It wasn’t just the lightning and thunder. Nor the frenzied running around only to discover that the Butcher had already smartly shut the windows, It was mostly the panicked dog who both wanted to be exactly where I was in the bed, shivvering and panting, and then drooling, and who wanted to be pacing around the house. It’s very, very hard to sleep when a dog who can’t get in your bed of her own volition needs desperately to get into your bed or she cries and pants and shakes so loud you can’t ignore her, but then thinks that, since you’re up, maybe we’re all going to go hide in the bathroom and, displaying what must be an instinct that only kicks in during thunderstorms, attempts, in some crude pit bull way, to herd you into the bathroom, where, you must know, we’d all be happier.

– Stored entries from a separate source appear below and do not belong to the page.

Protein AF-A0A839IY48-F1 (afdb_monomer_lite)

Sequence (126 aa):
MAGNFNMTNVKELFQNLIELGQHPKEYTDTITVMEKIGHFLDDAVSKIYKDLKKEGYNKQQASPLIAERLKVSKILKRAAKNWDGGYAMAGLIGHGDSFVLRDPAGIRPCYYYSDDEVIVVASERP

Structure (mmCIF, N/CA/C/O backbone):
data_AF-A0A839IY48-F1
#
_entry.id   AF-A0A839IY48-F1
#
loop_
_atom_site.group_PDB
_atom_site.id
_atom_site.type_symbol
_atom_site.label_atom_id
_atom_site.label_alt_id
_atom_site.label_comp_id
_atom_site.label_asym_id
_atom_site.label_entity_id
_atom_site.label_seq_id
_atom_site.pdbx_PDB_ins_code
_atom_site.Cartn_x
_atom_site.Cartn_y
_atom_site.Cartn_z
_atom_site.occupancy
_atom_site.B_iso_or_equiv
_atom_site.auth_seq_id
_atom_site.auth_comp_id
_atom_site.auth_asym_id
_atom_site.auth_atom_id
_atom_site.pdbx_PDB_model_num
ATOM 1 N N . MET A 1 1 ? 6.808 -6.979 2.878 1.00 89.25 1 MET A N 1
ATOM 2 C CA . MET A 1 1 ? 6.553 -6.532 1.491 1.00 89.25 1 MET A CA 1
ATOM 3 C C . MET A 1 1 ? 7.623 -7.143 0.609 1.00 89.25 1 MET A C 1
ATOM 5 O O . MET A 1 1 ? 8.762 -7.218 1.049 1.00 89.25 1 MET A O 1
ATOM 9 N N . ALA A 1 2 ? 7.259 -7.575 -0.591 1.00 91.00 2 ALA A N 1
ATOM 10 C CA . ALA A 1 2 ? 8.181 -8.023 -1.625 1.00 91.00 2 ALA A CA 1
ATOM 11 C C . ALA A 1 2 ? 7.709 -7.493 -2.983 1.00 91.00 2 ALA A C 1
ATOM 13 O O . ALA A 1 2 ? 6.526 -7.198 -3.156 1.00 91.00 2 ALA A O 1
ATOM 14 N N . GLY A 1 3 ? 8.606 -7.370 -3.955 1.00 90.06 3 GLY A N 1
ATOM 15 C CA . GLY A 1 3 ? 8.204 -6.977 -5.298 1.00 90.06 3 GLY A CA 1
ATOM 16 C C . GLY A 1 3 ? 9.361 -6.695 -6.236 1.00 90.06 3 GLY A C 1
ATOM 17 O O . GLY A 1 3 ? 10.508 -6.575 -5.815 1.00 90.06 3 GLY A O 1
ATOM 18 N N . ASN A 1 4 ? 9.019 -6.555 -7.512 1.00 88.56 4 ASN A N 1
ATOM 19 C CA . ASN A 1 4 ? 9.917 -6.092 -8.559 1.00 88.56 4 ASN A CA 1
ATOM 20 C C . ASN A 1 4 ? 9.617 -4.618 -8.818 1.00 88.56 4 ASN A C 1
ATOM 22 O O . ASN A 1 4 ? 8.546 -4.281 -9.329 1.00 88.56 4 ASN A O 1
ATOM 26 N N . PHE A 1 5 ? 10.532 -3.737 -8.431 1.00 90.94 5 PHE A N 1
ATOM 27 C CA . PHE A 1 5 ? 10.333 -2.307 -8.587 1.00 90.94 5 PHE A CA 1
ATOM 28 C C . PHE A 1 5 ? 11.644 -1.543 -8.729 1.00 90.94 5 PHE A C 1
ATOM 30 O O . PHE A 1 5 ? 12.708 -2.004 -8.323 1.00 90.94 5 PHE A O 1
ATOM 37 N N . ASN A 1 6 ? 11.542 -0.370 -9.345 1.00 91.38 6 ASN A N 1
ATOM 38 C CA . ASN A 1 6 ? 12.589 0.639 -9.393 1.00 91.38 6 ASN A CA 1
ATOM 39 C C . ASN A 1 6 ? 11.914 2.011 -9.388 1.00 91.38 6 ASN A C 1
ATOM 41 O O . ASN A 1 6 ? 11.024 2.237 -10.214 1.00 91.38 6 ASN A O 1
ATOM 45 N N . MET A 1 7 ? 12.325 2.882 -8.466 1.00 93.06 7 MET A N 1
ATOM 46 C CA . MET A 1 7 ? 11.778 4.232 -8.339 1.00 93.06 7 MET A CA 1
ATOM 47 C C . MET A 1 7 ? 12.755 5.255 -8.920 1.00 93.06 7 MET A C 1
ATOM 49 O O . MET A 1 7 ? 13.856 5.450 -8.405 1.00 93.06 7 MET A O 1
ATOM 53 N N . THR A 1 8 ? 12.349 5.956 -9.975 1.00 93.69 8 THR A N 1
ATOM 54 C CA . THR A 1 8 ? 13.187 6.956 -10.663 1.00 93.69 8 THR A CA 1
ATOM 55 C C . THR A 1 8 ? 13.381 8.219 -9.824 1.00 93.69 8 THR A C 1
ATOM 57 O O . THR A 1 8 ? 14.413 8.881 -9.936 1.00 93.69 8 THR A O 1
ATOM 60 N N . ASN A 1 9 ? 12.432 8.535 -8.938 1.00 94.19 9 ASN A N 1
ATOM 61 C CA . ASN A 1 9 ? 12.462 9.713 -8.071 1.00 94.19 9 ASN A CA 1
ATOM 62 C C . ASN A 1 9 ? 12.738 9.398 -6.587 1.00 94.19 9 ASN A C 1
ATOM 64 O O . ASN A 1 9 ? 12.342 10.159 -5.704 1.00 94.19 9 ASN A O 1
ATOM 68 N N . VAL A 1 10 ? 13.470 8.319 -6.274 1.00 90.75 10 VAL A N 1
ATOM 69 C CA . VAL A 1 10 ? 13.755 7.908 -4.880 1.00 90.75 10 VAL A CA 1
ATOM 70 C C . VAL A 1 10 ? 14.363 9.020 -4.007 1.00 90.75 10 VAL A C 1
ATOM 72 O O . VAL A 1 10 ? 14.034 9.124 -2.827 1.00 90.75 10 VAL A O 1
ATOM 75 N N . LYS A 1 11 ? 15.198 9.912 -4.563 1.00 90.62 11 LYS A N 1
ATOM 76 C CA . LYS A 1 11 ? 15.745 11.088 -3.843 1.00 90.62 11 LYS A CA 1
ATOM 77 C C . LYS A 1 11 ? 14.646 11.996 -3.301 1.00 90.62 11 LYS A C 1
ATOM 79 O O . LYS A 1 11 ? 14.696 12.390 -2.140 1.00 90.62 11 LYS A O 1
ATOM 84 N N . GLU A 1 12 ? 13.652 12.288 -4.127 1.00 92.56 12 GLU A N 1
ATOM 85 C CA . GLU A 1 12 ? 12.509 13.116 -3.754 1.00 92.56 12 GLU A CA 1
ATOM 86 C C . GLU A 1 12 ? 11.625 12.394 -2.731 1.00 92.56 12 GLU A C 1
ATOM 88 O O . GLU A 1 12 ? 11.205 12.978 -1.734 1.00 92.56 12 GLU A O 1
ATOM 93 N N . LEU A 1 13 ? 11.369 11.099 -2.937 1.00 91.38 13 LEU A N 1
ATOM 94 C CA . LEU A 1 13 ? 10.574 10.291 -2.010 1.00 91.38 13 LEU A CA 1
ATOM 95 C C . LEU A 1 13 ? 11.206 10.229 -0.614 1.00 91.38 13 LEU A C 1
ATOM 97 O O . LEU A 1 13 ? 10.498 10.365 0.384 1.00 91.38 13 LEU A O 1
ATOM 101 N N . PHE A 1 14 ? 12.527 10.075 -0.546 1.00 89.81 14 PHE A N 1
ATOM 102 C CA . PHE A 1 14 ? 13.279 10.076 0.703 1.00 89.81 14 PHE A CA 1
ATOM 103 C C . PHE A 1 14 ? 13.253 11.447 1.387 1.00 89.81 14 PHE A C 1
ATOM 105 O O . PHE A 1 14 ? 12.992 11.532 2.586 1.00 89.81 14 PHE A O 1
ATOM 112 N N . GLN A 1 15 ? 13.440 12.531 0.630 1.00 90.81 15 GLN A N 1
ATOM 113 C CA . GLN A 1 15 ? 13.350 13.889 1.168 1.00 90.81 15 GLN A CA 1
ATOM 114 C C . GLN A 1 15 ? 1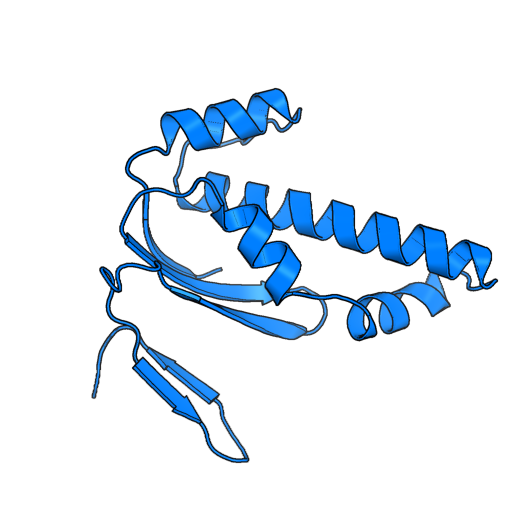1.952 14.177 1.741 1.00 90.81 15 GLN A C 1
ATOM 116 O O . GLN A 1 15 ? 11.828 14.675 2.857 1.00 90.81 15 GLN A O 1
ATOM 121 N N . ASN A 1 16 ? 10.899 13.748 1.040 1.00 88.50 16 ASN A N 1
ATOM 122 C CA . ASN A 1 16 ? 9.519 13.829 1.518 1.00 88.50 16 ASN A CA 1
ATOM 123 C C . ASN A 1 16 ? 9.292 13.053 2.832 1.00 88.50 16 ASN A C 1
ATOM 125 O O . ASN A 1 16 ? 8.395 13.404 3.594 1.00 88.50 16 ASN A O 1
ATOM 129 N N . LEU A 1 17 ? 10.026 11.963 3.093 1.00 87.06 17 LEU A N 1
ATOM 130 C CA . LEU A 1 17 ? 9.951 11.252 4.377 1.00 87.06 17 LEU A CA 1
ATOM 131 C C . LEU A 1 17 ? 10.610 12.058 5.498 1.00 87.06 17 LEU A C 1
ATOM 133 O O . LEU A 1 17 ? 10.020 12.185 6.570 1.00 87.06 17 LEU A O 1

But it was also that I kept having this dream, that I was standing on a street at the bottom of a slight hill, and I was in the street but there was a sidewalk. And coming down the sidewalk was a man in a black hoodie, bent way over, holding the hand of a child. I couldn’t look square at the child in the dream. It wouldn’t come into focus. And I couldn’t see the man in the black hoodie’s face, because of how he was bent over, but he was sinister, the way he was walking, and how he kept his other hand hidden, but elbow jutted out, and sometimes it seemed like I should be able to see his face, but there was only more shadow.
And I knew it was my cousin Greg and I was terrified. I didn’t want to talk to him, to hear what he had to say. To let him too close to me.
So, I would wake up and lay there and try to wait for the dream to pass, but when I shut my eyes again, there he was.
And finally, I had to say, “No.” Out loud (in my dream, I think) to make the dream stop.
I don’t trust ghosts who come at the end of the season. Trying to squeek in a visit just before the door closes.
Come in October, if you mean well. Or come in December, if you can’t rest.
But last night?
Not cutting it.
On the other hand, it seems so sneaky and a tad con-artisty that it makes me pretty certain that it wasn’t a dream. How else would the dead men in my family act? All creepy, but with that expectation you’d be glad to see them?